_ACTIVITY_
Reproduce exactly the lines below from the one containing "ATOM 101 N N" through the one containing "ATOM 140 O O", including both, and nothing else.
▬▬▬▬▬▬▬▬▬▬
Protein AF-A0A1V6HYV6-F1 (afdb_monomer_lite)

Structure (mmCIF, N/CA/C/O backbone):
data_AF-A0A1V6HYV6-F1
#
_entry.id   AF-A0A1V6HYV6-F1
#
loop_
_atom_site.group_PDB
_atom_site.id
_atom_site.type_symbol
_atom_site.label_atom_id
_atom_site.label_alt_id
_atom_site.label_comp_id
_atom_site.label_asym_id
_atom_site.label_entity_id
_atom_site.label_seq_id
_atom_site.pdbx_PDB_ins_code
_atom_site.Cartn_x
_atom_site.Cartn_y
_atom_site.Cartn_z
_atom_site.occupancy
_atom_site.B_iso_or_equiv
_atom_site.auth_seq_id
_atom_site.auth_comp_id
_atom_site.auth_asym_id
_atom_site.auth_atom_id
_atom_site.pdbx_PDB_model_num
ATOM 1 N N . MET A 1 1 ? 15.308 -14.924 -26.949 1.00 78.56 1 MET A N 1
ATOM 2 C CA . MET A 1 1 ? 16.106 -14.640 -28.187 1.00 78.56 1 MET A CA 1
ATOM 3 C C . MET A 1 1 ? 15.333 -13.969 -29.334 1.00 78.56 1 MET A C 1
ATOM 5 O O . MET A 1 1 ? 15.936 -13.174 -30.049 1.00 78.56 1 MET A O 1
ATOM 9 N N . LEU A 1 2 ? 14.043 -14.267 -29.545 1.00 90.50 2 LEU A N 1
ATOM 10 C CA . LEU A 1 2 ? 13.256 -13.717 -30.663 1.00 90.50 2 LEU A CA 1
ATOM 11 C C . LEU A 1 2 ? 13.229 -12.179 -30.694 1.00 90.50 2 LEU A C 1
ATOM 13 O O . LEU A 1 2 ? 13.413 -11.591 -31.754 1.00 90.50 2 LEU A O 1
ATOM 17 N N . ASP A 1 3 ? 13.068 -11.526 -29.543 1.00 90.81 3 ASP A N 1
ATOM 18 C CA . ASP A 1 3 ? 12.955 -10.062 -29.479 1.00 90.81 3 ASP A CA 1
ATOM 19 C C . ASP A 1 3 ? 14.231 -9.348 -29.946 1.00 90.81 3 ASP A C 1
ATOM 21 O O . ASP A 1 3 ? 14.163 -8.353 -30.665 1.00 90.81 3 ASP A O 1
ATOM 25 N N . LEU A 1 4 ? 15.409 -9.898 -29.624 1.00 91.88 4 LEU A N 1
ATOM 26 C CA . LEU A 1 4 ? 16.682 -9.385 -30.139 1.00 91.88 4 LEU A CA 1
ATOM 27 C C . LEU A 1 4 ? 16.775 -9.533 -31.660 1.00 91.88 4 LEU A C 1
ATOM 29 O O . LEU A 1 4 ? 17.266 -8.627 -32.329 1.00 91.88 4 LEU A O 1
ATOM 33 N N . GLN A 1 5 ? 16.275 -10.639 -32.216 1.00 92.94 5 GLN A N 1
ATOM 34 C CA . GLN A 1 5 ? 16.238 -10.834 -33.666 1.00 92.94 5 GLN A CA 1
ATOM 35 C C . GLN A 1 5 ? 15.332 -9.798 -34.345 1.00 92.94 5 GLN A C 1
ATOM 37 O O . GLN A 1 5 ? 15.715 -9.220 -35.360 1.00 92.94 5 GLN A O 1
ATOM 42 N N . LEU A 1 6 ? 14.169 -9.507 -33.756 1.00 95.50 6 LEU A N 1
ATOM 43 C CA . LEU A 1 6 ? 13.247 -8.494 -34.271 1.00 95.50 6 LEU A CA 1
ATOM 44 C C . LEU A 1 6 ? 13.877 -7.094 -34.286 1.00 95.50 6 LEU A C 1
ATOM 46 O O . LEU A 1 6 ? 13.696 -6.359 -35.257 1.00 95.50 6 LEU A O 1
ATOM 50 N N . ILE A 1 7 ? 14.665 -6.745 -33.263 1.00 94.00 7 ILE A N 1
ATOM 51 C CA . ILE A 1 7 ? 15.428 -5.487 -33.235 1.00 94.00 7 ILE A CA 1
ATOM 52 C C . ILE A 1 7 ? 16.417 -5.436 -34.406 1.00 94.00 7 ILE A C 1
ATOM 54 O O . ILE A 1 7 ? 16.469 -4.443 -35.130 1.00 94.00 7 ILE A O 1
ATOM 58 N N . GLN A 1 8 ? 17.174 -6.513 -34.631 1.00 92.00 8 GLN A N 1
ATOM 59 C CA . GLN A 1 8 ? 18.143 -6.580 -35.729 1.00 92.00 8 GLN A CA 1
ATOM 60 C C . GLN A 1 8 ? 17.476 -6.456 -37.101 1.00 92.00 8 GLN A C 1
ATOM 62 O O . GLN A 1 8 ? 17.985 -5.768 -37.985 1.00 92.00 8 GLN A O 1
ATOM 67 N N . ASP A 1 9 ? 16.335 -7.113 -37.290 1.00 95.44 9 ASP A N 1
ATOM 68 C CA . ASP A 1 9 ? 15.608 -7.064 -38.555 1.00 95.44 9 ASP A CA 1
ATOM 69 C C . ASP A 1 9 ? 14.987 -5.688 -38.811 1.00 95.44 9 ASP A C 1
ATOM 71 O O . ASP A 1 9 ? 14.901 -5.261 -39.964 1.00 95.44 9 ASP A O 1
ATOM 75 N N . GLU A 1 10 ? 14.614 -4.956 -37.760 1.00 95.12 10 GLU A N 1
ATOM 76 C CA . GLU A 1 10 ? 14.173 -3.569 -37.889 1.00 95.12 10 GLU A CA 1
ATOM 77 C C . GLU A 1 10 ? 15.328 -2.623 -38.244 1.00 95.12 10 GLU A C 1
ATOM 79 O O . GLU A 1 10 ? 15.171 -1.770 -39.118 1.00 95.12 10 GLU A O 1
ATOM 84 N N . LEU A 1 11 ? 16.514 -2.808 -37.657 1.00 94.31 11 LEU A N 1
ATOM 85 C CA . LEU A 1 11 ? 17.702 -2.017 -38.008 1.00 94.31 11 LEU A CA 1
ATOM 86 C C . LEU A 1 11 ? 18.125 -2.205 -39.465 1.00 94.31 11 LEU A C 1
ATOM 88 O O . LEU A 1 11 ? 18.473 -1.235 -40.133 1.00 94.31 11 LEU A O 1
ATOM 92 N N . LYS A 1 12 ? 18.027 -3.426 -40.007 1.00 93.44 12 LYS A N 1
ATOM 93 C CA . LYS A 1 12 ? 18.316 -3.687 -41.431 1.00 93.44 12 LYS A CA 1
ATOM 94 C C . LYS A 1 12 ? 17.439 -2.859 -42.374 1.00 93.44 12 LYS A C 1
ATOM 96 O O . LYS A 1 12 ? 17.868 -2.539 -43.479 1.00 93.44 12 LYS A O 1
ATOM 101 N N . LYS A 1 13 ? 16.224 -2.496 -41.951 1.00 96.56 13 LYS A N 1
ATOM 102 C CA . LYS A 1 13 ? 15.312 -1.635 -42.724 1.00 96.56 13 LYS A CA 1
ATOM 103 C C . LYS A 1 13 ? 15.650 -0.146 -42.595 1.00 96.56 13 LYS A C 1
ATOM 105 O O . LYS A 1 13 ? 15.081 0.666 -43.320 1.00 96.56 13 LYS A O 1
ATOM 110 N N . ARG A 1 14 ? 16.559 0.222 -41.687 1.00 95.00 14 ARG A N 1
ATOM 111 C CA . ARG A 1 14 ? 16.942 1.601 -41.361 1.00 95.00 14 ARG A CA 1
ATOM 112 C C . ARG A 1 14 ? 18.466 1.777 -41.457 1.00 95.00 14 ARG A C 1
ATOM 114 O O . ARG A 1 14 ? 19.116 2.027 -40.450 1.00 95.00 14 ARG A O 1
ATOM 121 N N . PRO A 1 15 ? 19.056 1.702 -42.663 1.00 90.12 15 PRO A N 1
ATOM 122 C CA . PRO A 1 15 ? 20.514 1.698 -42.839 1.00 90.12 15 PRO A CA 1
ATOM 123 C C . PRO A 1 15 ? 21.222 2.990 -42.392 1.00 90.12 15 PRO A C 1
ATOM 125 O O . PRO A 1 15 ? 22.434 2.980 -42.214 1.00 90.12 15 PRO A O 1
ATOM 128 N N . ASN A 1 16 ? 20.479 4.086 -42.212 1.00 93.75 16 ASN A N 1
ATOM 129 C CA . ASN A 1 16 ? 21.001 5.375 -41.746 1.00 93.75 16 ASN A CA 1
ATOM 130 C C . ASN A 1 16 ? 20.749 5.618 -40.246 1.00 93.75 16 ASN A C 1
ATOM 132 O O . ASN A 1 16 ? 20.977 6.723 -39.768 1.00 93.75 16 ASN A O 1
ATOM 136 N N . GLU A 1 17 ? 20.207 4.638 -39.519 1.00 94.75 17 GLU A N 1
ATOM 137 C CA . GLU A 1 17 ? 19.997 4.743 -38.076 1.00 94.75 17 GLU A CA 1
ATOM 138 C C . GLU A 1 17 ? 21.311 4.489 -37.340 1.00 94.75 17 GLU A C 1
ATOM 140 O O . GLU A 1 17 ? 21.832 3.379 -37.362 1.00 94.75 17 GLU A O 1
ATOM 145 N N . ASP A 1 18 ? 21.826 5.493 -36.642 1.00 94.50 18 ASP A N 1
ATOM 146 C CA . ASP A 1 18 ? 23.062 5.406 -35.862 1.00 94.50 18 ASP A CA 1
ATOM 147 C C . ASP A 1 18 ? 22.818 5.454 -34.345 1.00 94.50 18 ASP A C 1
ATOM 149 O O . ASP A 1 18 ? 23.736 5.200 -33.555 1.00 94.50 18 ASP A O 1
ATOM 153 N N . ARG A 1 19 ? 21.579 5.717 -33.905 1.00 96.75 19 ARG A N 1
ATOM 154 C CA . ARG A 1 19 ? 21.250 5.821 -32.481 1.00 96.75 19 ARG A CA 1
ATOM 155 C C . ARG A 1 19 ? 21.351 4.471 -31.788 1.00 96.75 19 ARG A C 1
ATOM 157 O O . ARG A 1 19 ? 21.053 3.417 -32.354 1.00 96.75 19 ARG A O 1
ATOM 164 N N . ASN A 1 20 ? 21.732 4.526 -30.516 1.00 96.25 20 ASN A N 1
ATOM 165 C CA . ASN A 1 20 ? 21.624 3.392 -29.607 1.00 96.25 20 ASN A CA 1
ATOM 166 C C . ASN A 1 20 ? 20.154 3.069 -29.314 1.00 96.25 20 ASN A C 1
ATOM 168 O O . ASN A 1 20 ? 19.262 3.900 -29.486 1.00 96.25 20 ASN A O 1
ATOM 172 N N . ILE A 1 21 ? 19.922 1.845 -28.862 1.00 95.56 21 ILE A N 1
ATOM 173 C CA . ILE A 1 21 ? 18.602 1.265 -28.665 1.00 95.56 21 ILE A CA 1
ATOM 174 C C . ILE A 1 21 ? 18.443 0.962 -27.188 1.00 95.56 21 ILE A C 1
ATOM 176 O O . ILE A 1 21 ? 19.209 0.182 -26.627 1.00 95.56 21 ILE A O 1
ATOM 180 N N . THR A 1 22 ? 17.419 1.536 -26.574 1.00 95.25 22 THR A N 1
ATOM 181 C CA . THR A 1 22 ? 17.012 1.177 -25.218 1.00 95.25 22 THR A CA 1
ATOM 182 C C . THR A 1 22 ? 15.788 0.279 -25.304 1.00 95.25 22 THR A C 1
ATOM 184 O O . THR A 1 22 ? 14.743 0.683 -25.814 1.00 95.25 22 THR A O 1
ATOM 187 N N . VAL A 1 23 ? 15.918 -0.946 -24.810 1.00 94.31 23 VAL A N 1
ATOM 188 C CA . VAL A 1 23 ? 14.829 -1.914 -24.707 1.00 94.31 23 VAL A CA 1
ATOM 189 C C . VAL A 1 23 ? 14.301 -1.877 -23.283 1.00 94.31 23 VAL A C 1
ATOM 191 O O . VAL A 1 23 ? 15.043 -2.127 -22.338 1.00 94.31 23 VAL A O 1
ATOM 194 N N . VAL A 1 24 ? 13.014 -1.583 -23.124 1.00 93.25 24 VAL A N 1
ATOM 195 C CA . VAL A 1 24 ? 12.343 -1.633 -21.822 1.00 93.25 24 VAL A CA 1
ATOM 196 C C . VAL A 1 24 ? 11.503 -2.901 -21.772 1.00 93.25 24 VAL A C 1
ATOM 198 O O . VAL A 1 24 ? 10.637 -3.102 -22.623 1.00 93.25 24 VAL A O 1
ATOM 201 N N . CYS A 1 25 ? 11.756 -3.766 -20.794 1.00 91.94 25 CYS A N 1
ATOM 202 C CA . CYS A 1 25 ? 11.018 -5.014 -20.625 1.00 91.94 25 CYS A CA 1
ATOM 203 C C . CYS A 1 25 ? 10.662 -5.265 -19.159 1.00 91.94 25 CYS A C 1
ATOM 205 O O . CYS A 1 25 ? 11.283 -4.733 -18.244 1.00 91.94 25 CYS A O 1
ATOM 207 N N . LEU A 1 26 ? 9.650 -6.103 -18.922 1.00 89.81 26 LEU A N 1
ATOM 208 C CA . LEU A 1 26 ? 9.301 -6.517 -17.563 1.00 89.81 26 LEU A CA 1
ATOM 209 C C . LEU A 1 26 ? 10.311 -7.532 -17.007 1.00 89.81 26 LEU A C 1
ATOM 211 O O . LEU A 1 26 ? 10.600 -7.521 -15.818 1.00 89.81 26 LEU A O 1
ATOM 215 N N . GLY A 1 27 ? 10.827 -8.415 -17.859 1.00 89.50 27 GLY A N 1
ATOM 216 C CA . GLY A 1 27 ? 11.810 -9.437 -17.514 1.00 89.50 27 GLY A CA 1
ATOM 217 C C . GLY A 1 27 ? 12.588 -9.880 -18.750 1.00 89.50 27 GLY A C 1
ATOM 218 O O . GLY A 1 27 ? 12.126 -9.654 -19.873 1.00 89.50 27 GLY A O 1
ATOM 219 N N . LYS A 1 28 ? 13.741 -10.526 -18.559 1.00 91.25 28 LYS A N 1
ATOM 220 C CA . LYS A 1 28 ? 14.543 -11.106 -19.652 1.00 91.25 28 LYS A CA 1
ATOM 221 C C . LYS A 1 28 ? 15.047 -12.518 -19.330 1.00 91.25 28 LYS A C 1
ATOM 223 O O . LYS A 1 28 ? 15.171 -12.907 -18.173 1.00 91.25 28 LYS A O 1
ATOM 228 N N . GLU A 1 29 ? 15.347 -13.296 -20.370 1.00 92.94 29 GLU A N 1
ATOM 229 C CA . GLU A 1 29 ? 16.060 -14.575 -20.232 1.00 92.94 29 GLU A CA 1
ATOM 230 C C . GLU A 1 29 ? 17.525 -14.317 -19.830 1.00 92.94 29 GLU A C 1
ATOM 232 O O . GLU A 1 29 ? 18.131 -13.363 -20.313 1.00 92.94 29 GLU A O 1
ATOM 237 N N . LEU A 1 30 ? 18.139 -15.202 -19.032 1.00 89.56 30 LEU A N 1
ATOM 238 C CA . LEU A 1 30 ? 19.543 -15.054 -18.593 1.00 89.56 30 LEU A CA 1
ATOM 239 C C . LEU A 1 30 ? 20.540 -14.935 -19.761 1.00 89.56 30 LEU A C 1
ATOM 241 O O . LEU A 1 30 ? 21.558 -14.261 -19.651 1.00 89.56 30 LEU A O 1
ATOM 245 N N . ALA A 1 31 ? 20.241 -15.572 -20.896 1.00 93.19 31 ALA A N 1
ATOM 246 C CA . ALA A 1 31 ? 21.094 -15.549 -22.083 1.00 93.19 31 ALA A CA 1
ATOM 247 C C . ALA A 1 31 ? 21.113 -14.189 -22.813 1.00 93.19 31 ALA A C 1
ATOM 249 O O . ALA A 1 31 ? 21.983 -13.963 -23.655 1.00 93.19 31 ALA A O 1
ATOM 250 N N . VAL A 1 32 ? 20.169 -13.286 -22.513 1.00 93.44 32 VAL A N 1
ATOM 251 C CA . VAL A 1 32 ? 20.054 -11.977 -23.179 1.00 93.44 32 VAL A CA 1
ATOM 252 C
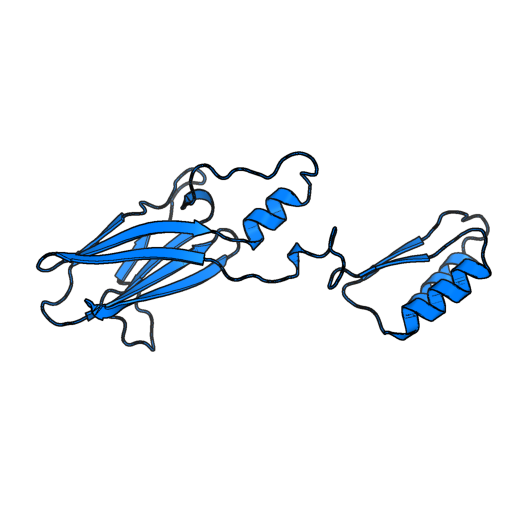 C . VAL A 1 32 ? 21.275 -11.106 -22.905 1.00 93.44 32 VAL A C 1
ATOM 254 O O . VAL A 1 32 ? 21.757 -10.450 -23.824 1.00 93.44 32 VAL A O 1
ATOM 257 N N . ASP A 1 33 ? 21.813 -11.140 -21.686 1.00 93.56 33 ASP A N 1
ATOM 258 C CA . ASP A 1 33 ? 22.947 -10.292 -21.305 1.00 93.56 33 ASP A CA 1
ATOM 259 C C . ASP A 1 33 ? 24.191 -10.604 -22.132 1.00 93.56 33 ASP A C 1
ATOM 261 O O . ASP A 1 33 ? 24.756 -9.717 -22.773 1.00 93.56 33 ASP A O 1
ATOM 265 N N . SER A 1 34 ? 24.559 -11.883 -22.225 1.00 95.06 34 SER A N 1
ATOM 266 C CA . SER A 1 34 ? 25.697 -12.308 -23.043 1.00 95.06 34 SER A CA 1
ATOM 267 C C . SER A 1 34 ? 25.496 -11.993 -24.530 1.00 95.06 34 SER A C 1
▬▬▬▬▬▬▬▬▬▬
_EXERCISE ANSWER_
ATOM 101 N N . LYS A 1 13 ? 16.224 -2.496 -41.951 1.00 96.56 13 LYS A N 1
ATOM 102 C CA . LYS A 1 13 ? 15.312 -1.635 -42.724 1.00 96.56 13 LYS A CA 1
ATOM 103 C C . LYS A 1 13 ? 15.650 -0.146 -42.595 1.00 96.56 13 LYS A C 1
ATOM 105 O O . LYS A 1 13 ? 15.081 0.666 -43.320 1.00 96.56 13 LYS A O 1
ATOM 110 N N . ARG A 1 14 ? 16.559 0.222 -41.687 1.00 95.00 14 ARG A N 1
ATOM 111 C CA . ARG A 1 14 ? 16.942 1.601 -41.361 1.00 95.00 14 ARG A CA 1
ATOM 112 C C . ARG A 1 14 ? 18.466 1.777 -41.457 1.00 95.00 14 ARG A C 1
ATOM 114 O O . ARG A 1 14 ? 19.116 2.027 -40.450 1.00 95.00 14 ARG A O 1
ATOM 121 N N . PRO A 1 15 ? 19.056 1.702 -42.663 1.00 90.12 15 PRO A N 1
ATOM 122 C CA . PRO A 1 15 ? 20.514 1.698 -42.839 1.00 90.12 15 PRO A CA 1
ATOM 123 C C . PRO A 1 15 ? 21.222 2.990 -42.392 1.00 90.12 15 PRO A C 1
ATOM 125 O O . PRO A 1 15 ? 22.434 2.980 -42.214 1.00 90.12 15 PRO A O 1
ATOM 128 N N . ASN A 1 16 ? 20.479 4.086 -42.212 1.00 93.75 16 ASN A N 1
ATOM 129 C CA . ASN A 1 16 ? 21.001 5.375 -41.746 1.00 93.75 16 ASN A CA 1
ATOM 130 C C . ASN A 1 16 ? 20.749 5.618 -40.246 1.00 93.75 16 ASN A C 1
ATOM 132 O O . ASN A 1 16 ? 20.977 6.723 -39.768 1.00 93.75 16 ASN A O 1
ATOM 136 N N . GLU A 1 17 ? 20.207 4.638 -39.519 1.00 94.75 17 GLU A N 1
ATOM 137 C CA . GLU A 1 17 ? 19.997 4.743 -38.076 1.00 94.75 17 GLU A CA 1
ATOM 138 C C . GLU A 1 17 ? 21.311 4.489 -37.340 1.00 94.75 17 GLU A C 1
ATOM 140 O O . GLU A 1 17 ? 21.832 3.379 -37.362 1.00 94.75 17 GLU A O 1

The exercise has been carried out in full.